Still seems to confusion on the o6 Dodge having a particulate filter on the 5.8 exhaust. The dealership service guy called it a PF and it looks like a bulge in the exhaust pipe prior to the muffler but it has no wires or fuel drip line like the newer 6.7 Dodge with Cummins have . I know remove will mess up the computer/send codes etc  but I believe removal of it the 5.9  on 06 model will not be affected. Correct?


----------



## Gaducker (Sep 29, 2008)

Its ok Jeff, It is a CC not a DPF, truck will run fine, the part will need to go back on if you have an engine issue before the 100k warranty runs out. You will not light up the mil because of this mod.      Chris @  wolfmans


----------



## Full Pull (Sep 30, 2008)

Correct I know its hard not realy knowing from the sounds of it but I know you dont know me but Trust me I know Diesel's and how to get the most out of them and I will not steer you wrong.
It will not trip any codes or mess anything up. Just don't through it away. Maby join a Diesel site like http://www.competitiondiesel.com/forums/index.php they will answer all your questions and then some.
Good Luck
Steve.


----------



## Hintz (Oct 1, 2008)

jeff binion said:


> Still seems to confusion on the o6 Dodge having a particulate filter on the 5.8 exhaust. The dealership service guy called it a PF and it looks like a bulge in the exhaust pipe prior to the muffler but it has no wires or fuel drip line like the newer 6.7 Dodge with Cummins have . I know remove will mess up the computer/send codes etc  but I believe removal of it the 5.9  on 06 model will not be affected. Correct?

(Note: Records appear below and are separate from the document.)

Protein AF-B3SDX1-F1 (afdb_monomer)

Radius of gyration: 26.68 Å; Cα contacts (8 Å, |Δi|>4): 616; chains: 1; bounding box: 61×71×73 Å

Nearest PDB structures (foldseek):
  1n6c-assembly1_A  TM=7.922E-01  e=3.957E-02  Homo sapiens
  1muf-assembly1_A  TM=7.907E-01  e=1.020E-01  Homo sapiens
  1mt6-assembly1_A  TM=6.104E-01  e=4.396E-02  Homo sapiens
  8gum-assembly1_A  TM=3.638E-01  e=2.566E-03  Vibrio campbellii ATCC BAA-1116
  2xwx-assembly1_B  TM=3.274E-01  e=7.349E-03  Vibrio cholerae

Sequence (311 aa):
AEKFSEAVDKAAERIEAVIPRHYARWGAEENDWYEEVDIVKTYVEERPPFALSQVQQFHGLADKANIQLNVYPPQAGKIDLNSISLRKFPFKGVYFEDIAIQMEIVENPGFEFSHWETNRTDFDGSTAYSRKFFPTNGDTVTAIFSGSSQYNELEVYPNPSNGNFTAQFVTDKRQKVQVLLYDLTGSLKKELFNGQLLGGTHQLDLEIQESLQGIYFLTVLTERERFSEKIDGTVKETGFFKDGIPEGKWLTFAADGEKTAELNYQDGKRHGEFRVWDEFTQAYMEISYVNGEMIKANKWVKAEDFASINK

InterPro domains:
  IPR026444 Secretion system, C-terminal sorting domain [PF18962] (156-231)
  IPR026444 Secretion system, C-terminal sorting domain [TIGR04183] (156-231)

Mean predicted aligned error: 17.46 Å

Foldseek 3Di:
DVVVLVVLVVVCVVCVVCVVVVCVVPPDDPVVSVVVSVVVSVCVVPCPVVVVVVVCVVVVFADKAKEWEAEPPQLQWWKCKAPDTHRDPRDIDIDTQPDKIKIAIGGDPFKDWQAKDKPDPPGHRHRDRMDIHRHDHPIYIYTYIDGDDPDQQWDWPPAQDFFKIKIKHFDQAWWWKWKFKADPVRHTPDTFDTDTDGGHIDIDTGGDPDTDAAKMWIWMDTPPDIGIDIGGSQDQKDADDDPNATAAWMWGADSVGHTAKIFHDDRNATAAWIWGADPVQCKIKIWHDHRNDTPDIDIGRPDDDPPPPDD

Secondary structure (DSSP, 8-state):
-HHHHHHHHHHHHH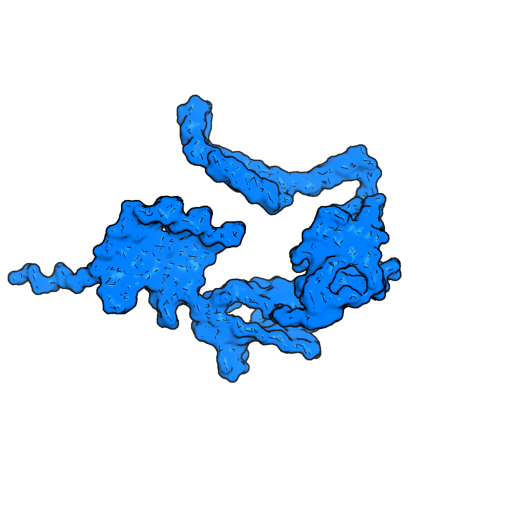HHTTHHHHHHHH---TTHHHHHHHHHHHHHHHHHHHHHHHHHHHHT--PEEEEEEEEESTTSEEEEETTEEE-SSSEEEEEETTS-EEEEEEEPTTEEEEEEEES-TTTTT---SEEEE---TTEEEEEEEEE-----SEEEESSS-SSEEEEEEEESSSEEEEEEEEETT--EEEEEEEEEE-SEEEEEEEE-SS---SEEEEEEE-SS-EEEEEEE---SEEEEEETTEEEEEEEEE-TTS-EEEEEEEETTEE-EEEEEEETTTTEEEEEEEETTEEEEEEEEE----S-SS--

Solvent-accessible surface area (backbone atoms only — not comparable to full-atom values): 17278 Å² total; per-residue (Å²): 76,68,75,56,40,55,49,48,51,58,55,47,65,75,46,52,90,52,45,68,61,49,31,77,73,72,72,62,65,84,70,54,56,63,54,55,50,49,51,53,39,50,48,50,55,61,39,58,67,57,51,53,51,51,52,30,64,75,70,70,53,56,62,75,11,46,35,37,42,40,53,36,54,76,79,33,45,33,42,34,47,72,93,44,78,43,80,68,69,77,36,74,50,79,44,39,36,78,51,68,47,38,39,33,65,42,67,31,90,51,37,43,80,53,28,29,46,44,88,47,90,89,53,44,72,33,65,66,59,60,50,73,47,60,49,47,67,72,41,41,40,30,43,35,45,46,74,60,65,98,68,70,71,48,43,65,43,58,67,48,21,66,28,56,34,32,42,37,35,66,37,93,46,71,41,54,39,35,32,35,34,23,39,83,86,67,49,78,75,44,81,78,43,78,47,78,44,63,46,44,83,46,77,44,83,43,77,46,98,57,77,38,78,51,56,32,33,43,30,42,37,48,88,87,49,75,43,74,40,80,38,38,19,65,49,60,64,48,66,45,65,56,96,88,29,46,29,48,67,26,40,28,34,42,99,87,66,50,78,34,32,37,42,26,25,50,94,55,23,43,29,47,67,25,42,40,49,42,90,90,70,64,24,37,35,44,35,33,25,55,85,55,42,81,77,45,77,46,80,43,65,68,74,76,74,97,78,79,87,88,129

Organism: Trichoplax adhaerens (NCBI:txid10228)

pLDDT: mean 80.16, std 13.92, range [35.41, 97.19]

Structure (mmCIF, N/CA/C/O backbone):
data_AF-B3SDX1-F1
#
_entry.id   AF-B3SDX1-F1
#
loop_
_atom_site.group_PDB
_atom_site.id
_atom_site.type_symbol
_atom_site.label_atom_id
_atom_site.label_alt_id
_atom_site.label_comp_id
_atom_site.label_asym_id
_atom_site.label_entity_id
_atom_site.label_seq_id
_atom_site.pdbx_PDB_ins_code
_atom_site.Cartn_x
_atom_site.Cartn_y
_atom_site.Cartn_z
_atom_site.occupancy
_atom_site.B_iso_or_equiv
_atom_site.auth_seq_id
_atom_site.auth_comp_id
_atom_site.auth_asym_id
_atom_site.auth_atom_id
_atom_site.pdbx_PDB_model_num
ATOM 1 N N . ALA A 1 1 ? 11.132 2.948 -10.624 1.00 66.50 1 ALA A N 1
ATOM 2 C CA . ALA A 1 1 ? 11.507 4.357 -10.451 1.00 66.50 1 ALA A CA 1
ATOM 3 C C . ALA A 1 1 ? 12.210 4.527 -9.111 1.00 66.50 1 ALA A C 1
ATOM 5 O O . ALA A 1 1 ? 13.426 4.578 -9.125 1.00 66.50 1 ALA A O 1
ATOM 6 N N . GLU A 1 2 ? 11.499 4.422 -7.984 1.00 68.12 2 GLU A N 1
ATOM 7 C CA . GLU A 1 2 ? 12.019 4.620 -6.612 1.00 68.12 2 GLU A CA 1
ATOM 8 C C . GLU A 1 2 ? 13.391 3.969 -6.332 1.00 68.12 2 GLU A C 1
ATOM 10 O O . GLU A 1 2 ? 14.376 4.679 -6.182 1.00 68.12 2 GLU A O 1
ATOM 15 N N . LYS A 1 3 ? 13.519 2.636 -6.436 1.00 74.19 3 LYS A N 1
ATOM 16 C CA . LYS A 1 3 ? 14.810 1.934 -6.238 1.00 74.19 3 LYS A CA 1
ATOM 17 C C . LYS A 1 3 ? 15.952 2.392 -7.153 1.00 74.19 3 LYS A C 1
ATOM 19 O O . LYS A 1 3 ? 17.118 2.240 -6.807 1.00 74.19 3 LYS A O 1
ATOM 24 N N . PHE A 1 4 ? 15.635 2.852 -8.362 1.00 78.19 4 PHE A N 1
ATOM 25 C CA . PHE A 1 4 ? 16.648 3.365 -9.283 1.00 78.19 4 PHE A CA 1
ATOM 26 C C . PHE A 1 4 ? 17.012 4.810 -8.936 1.00 78.19 4 PHE A C 1
ATOM 28 O O . PHE A 1 4 ? 18.180 5.152 -9.052 1.00 78.19 4 PHE A O 1
ATOM 35 N N . SER A 1 5 ? 16.054 5.612 -8.461 1.00 77.62 5 SER A N 1
ATOM 36 C CA . SER A 1 5 ? 16.301 6.954 -7.921 1.00 77.62 5 SER A CA 1
ATOM 37 C C . SER A 1 5 ? 17.227 6.871 -6.697 1.00 77.62 5 SER A C 1
ATOM 39 O O . SER A 1 5 ? 18.283 7.493 -6.689 1.00 77.62 5 SER A O 1
ATOM 41 N N . GLU A 1 6 ? 16.959 5.947 -5.763 1.00 82.12 6 GLU A N 1
ATOM 42 C CA . GLU A 1 6 ? 17.863 5.642 -4.636 1.00 82.12 6 GLU A CA 1
ATOM 43 C C . GLU A 1 6 ? 19.267 5.207 -5.094 1.00 82.12 6 GLU A C 1
ATOM 45 O O . GLU A 1 6 ? 20.276 5.519 -4.463 1.00 82.12 6 GLU A O 1
ATOM 50 N N . ALA A 1 7 ? 19.357 4.432 -6.180 1.00 85.25 7 ALA A N 1
ATOM 51 C CA . ALA A 1 7 ? 20.642 3.997 -6.718 1.00 85.25 7 ALA A CA 1
ATOM 52 C C . ALA A 1 7 ? 21.422 5.156 -7.359 1.00 85.25 7 ALA A C 1
ATOM 54 O O . ALA A 1 7 ? 22.652 5.161 -7.278 1.00 85.25 7 ALA A O 1
ATOM 55 N N . VAL A 1 8 ? 20.724 6.116 -7.977 1.00 85.81 8 VAL A N 1
ATOM 56 C CA . VAL A 1 8 ? 21.314 7.358 -8.494 1.00 85.81 8 VAL A CA 1
ATOM 57 C C . VAL A 1 8 ? 21.837 8.201 -7.337 1.00 85.81 8 VAL A C 1
ATOM 59 O O . VAL A 1 8 ? 23.000 8.589 -7.385 1.00 85.81 8 VAL A O 1
ATOM 62 N N . ASP A 1 9 ? 21.053 8.372 -6.269 1.00 84.50 9 ASP A N 1
ATOM 63 C CA . ASP A 1 9 ? 21.473 9.107 -5.067 1.00 84.50 9 ASP A CA 1
ATOM 64 C C . ASP A 1 9 ? 22.744 8.493 -4.460 1.00 84.50 9 ASP A C 1
ATOM 66 O O . ASP A 1 9 ? 23.767 9.163 -4.330 1.00 84.50 9 ASP A O 1
ATOM 70 N N . LYS A 1 10 ? 22.757 7.173 -4.230 1.00 88.94 10 LYS A N 1
ATOM 71 C CA . LYS A 1 10 ? 23.943 6.465 -3.708 1.00 88.94 10 LYS A CA 1
ATOM 72 C C . LYS A 1 10 ? 25.153 6.551 -4.635 1.00 88.94 10 LYS A C 1
ATOM 74 O O . LYS A 1 10 ? 26.299 6.507 -4.184 1.00 88.94 10 LYS A O 1
ATOM 79 N N . ALA A 1 11 ? 24.934 6.584 -5.949 1.00 88.19 11 ALA A N 1
ATOM 80 C CA . ALA A 1 11 ? 26.018 6.747 -6.910 1.00 88.19 11 ALA A CA 1
ATOM 81 C C . ALA A 1 11 ? 26.578 8.175 -6.881 1.00 88.19 11 ALA A C 1
ATOM 83 O O . ALA A 1 11 ? 27.799 8.329 -6.935 1.00 88.19 11 ALA A O 1
ATOM 84 N N . ALA A 1 12 ? 25.707 9.179 -6.756 1.00 87.75 12 ALA A N 1
ATOM 85 C CA . ALA A 1 12 ? 26.074 10.582 -6.645 1.00 87.75 12 ALA A CA 1
ATOM 86 C C . ALA A 1 12 ? 26.865 10.851 -5.354 1.00 87.75 12 ALA A C 1
ATOM 88 O O . ALA A 1 12 ? 27.987 11.351 -5.435 1.00 87.75 12 ALA A O 1
ATOM 89 N N . GLU A 1 13 ? 26.363 10.394 -4.201 1.00 88.94 13 GLU A N 1
ATOM 90 C CA . GLU A 1 13 ? 27.012 10.509 -2.880 1.00 88.94 13 GLU A CA 1
ATOM 91 C C . GLU A 1 13 ? 28.459 9.973 -2.896 1.00 88.94 13 GLU A C 1
ATOM 93 O O . GLU A 1 13 ? 29.381 10.559 -2.326 1.00 88.94 13 GLU A O 1
ATOM 98 N N . ARG A 1 14 ? 28.714 8.868 -3.615 1.00 88.88 14 ARG A N 1
ATOM 99 C CA . ARG A 1 14 ? 30.056 8.258 -3.705 1.00 88.88 14 ARG A CA 1
ATOM 100 C C . ARG A 1 14 ? 31.100 9.130 -4.394 1.00 88.88 14 ARG A C 1
ATOM 102 O O . ARG A 1 14 ? 32.294 8.914 -4.168 1.00 88.88 14 ARG A O 1
ATOM 109 N N . ILE A 1 15 ? 30.683 10.021 -5.290 1.00 86.88 15 ILE A N 1
ATOM 110 C CA . ILE A 1 15 ? 31.598 10.839 -6.096 1.00 86.88 15 ILE A CA 1
ATOM 111 C C . ILE A 1 15 ? 31.491 12.331 -5.793 1.00 86.88 15 ILE A C 1
ATOM 113 O O . ILE A 1 15 ? 32.384 13.074 -6.185 1.00 86.88 15 ILE A O 1
ATOM 117 N N . GLU A 1 16 ? 30.478 12.756 -5.042 1.00 86.19 16 GLU A N 1
ATOM 118 C CA . GLU A 1 16 ? 30.220 14.147 -4.664 1.00 86.19 16 GLU A CA 1
ATOM 119 C C . GLU A 1 16 ? 31.478 14.857 -4.138 1.00 86.19 16 GLU A C 1
ATOM 121 O O . GLU A 1 16 ? 31.872 15.906 -4.645 1.00 86.19 16 GLU A O 1
ATOM 126 N N . ALA A 1 17 ? 32.217 14.219 -3.224 1.00 86.94 17 ALA A N 1
ATOM 127 C CA . ALA A 1 17 ? 33.431 14.789 -2.633 1.00 86.94 17 ALA A CA 1
ATOM 128 C C . ALA A 1 17 ? 34.568 15.078 -3.640 1.00 86.94 17 ALA A C 1
ATOM 130 O O . ALA A 1 17 ? 35.490 15.841 -3.332 1.00 86.94 17 ALA A O 1
ATOM 131 N N . VAL A 1 18 ? 34.554 14.465 -4.833 1.00 87.38 18 VAL A N 1
ATOM 132 C CA . VAL A 1 18 ? 35.562 14.706 -5.884 1.00 87.38 18 VAL A CA 1
ATOM 133 C C . VAL A 1 18 ? 35.092 15.670 -6.974 1.00 87.38 18 VAL A C 1
ATOM 135 O O . VAL A 1 18 ? 35.931 16.134 -7.754 1.00 87.38 18 VAL A O 1
ATOM 138 N N . ILE A 1 19 ? 33.804 16.019 -7.010 1.00 85.31 19 ILE A N 1
ATOM 139 C CA . ILE A 1 19 ? 33.213 16.919 -8.008 1.00 85.31 19 ILE A CA 1
ATOM 140 C C . ILE A 1 19 ? 33.854 18.321 -8.003 1.00 85.31 19 ILE A C 1
ATOM 142 O O . ILE A 1 19 ? 34.258 18.767 -9.080 1.00 85.31 19 ILE A O 1
ATOM 146 N N . PRO A 1 20 ? 34.130 18.982 -6.855 1.00 85.62 20 PRO A N 1
ATOM 147 C CA . PRO A 1 20 ? 34.790 20.296 -6.867 1.00 85.62 20 PRO A CA 1
ATOM 148 C C . PRO A 1 20 ? 36.167 20.280 -7.552 1.00 85.62 20 PRO A C 1
ATOM 150 O O . PRO A 1 20 ? 36.545 21.205 -8.273 1.00 85.62 20 PRO A O 1
ATOM 153 N N . ARG A 1 21 ? 36.927 19.184 -7.389 1.00 83.94 21 ARG A N 1
ATOM 154 C CA . ARG A 1 21 ? 38.217 18.998 -8.081 1.00 83.94 21 ARG A CA 1
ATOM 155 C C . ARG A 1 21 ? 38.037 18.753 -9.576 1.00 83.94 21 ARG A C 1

The service guy like most service guy is an idiot, what you are referring to is the Catalytic Converter, I have a 2006 Cummins also, and my Cat and Muffler are sitting in my garage. To answer your question, No it wont hurt anything- computer or codes. What it will do is lower EGT's and sound better (IMO). I seriously doubt it changes power since there are guys running 1000+hp through the stock exhaust system. 

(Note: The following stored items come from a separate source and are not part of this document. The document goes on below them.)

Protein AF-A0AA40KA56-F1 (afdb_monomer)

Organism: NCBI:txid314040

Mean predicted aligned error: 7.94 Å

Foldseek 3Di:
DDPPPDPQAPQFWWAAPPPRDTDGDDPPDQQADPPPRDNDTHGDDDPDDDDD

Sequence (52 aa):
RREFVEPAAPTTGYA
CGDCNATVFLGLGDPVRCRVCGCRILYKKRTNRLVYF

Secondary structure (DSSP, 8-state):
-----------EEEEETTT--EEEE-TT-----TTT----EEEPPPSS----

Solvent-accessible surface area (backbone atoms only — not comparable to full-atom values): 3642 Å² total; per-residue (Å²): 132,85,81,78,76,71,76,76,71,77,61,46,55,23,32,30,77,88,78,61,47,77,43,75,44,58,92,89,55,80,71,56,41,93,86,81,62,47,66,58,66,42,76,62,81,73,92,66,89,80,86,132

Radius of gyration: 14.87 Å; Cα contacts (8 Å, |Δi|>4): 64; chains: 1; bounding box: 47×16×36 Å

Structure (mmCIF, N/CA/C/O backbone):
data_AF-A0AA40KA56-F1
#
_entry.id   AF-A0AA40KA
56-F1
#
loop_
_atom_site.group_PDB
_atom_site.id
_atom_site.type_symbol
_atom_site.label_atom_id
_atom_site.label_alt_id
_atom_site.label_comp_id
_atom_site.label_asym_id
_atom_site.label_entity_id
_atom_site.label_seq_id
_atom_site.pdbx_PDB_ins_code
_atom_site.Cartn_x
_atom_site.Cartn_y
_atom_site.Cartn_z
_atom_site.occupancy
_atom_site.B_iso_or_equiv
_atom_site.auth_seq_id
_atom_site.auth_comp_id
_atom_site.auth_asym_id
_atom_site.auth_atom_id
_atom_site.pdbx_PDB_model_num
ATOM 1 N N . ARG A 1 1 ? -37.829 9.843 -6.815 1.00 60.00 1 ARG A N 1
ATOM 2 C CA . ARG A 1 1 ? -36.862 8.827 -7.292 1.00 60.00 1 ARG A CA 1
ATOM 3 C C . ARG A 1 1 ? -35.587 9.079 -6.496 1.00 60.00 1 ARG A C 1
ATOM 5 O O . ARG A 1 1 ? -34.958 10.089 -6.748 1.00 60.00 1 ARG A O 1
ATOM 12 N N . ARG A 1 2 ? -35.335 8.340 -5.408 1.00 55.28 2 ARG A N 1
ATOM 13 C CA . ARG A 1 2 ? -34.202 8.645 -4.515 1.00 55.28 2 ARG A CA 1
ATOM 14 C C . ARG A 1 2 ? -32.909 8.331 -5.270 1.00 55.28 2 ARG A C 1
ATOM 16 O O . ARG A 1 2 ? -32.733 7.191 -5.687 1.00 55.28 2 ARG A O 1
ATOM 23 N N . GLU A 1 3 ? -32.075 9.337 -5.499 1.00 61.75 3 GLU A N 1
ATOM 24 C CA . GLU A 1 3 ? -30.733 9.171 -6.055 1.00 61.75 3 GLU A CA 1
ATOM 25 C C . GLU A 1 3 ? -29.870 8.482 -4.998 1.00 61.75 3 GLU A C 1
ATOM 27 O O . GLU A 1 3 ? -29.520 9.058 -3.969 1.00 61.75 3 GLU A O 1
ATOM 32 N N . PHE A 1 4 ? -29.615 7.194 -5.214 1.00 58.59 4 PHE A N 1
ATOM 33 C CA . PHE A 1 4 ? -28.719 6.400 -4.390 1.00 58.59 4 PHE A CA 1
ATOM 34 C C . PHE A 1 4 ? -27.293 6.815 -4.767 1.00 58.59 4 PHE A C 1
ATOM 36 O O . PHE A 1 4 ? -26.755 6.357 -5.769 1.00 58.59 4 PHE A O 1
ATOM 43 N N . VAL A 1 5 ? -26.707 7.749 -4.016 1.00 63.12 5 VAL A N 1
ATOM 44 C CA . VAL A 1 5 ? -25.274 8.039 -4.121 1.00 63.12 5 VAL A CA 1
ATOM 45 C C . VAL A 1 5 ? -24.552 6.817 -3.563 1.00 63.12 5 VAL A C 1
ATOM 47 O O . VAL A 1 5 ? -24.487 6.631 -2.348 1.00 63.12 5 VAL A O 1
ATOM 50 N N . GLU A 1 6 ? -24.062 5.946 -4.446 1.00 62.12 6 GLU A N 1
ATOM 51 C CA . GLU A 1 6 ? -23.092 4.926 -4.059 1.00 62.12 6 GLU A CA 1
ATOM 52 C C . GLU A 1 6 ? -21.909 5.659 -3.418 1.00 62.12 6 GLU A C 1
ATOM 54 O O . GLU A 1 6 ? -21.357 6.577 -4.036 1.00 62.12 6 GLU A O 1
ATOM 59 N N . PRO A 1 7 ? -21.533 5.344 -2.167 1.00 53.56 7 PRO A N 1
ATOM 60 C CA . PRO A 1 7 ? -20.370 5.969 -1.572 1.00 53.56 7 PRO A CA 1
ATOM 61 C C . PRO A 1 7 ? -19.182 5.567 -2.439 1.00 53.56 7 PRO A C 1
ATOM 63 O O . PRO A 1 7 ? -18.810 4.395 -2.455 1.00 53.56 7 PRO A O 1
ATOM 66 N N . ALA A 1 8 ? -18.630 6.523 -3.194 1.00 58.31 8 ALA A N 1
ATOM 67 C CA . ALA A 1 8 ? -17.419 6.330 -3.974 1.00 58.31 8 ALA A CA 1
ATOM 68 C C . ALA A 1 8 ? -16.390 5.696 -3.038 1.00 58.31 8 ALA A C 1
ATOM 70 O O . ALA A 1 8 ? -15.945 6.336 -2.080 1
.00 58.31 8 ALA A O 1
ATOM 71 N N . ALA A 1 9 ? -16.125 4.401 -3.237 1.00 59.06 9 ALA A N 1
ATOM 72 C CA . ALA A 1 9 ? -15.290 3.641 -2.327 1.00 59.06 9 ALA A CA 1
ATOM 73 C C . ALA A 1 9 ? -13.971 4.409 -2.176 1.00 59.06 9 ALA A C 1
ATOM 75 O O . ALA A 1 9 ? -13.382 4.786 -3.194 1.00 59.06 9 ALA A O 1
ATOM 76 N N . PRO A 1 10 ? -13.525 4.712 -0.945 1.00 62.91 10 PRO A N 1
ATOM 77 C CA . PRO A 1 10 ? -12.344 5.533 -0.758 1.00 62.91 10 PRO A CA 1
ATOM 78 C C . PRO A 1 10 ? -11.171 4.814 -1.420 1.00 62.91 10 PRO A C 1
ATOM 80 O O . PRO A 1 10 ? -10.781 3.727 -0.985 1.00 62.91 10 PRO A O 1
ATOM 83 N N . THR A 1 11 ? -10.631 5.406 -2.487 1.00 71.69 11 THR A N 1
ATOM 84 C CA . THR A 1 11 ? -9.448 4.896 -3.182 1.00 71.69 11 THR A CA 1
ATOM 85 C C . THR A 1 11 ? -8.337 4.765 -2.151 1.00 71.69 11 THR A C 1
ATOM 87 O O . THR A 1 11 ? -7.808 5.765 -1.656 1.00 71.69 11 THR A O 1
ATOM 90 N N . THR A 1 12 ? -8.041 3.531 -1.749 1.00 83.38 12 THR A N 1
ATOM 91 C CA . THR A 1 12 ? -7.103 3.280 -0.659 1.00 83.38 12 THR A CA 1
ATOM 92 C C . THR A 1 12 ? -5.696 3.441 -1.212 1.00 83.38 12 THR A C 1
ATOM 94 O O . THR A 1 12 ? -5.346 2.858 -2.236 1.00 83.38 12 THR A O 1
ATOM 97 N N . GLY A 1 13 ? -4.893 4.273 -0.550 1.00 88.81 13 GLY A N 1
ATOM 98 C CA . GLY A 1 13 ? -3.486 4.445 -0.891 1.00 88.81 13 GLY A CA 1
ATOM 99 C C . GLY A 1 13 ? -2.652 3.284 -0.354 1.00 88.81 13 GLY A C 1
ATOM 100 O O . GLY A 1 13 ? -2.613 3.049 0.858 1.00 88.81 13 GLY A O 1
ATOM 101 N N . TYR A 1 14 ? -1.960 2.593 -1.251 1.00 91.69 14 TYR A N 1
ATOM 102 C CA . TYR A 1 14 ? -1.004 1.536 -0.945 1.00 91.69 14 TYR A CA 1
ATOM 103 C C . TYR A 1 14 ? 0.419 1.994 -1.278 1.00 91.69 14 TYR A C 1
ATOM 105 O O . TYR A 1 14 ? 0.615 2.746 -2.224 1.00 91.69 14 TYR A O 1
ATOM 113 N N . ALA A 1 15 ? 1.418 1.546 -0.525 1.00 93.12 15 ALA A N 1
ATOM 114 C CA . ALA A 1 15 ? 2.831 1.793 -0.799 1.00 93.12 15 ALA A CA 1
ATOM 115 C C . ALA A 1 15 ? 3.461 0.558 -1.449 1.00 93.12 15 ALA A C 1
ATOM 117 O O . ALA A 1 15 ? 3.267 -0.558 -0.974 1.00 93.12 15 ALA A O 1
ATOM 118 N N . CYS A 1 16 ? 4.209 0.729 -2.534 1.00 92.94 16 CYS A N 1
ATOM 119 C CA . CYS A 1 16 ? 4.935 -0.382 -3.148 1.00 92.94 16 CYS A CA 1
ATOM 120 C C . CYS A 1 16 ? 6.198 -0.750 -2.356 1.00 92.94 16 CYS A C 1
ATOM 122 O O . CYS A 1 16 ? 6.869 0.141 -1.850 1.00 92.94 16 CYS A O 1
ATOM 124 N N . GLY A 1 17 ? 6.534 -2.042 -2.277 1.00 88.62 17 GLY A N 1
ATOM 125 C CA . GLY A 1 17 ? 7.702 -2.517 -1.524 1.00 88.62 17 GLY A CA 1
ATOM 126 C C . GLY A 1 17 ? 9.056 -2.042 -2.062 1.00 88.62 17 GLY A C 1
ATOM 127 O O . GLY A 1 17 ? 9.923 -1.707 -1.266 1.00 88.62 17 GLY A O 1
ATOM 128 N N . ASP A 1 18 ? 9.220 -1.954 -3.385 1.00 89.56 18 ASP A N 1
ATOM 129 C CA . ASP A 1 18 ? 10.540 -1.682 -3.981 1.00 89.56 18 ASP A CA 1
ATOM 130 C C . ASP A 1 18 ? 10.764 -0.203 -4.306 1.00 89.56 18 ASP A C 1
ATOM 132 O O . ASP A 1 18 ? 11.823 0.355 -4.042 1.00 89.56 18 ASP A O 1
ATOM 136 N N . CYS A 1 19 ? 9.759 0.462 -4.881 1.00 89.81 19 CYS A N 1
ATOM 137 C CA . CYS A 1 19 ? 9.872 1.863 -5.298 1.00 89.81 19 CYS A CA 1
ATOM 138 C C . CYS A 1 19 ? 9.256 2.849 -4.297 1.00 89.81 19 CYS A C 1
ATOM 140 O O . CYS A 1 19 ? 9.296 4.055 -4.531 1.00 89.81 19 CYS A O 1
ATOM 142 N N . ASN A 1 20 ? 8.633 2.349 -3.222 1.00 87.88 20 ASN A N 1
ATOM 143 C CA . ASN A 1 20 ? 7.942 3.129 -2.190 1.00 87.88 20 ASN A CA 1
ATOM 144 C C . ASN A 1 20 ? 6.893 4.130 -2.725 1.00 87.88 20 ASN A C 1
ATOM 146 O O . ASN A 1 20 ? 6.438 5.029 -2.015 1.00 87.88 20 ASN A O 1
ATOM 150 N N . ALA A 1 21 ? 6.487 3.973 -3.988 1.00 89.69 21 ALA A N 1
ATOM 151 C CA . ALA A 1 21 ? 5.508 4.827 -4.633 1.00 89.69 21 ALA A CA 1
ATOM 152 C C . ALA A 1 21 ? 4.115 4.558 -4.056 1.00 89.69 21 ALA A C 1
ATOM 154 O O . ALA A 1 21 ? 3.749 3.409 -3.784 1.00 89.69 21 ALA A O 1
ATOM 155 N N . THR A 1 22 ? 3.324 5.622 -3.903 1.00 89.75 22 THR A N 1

And what Full Pull said, check out competitiondiesel.com great website, but cumminsforum.com might suit you a little better


----------



## Full Pull (Oct 1, 2008)

Hintz is rte the Cummins forms are a great site.
What you realy should try is just a Cat back system you may realy like that and not halfto change your hole set up and worry about any warentee or dealership issues or greef from them.


----------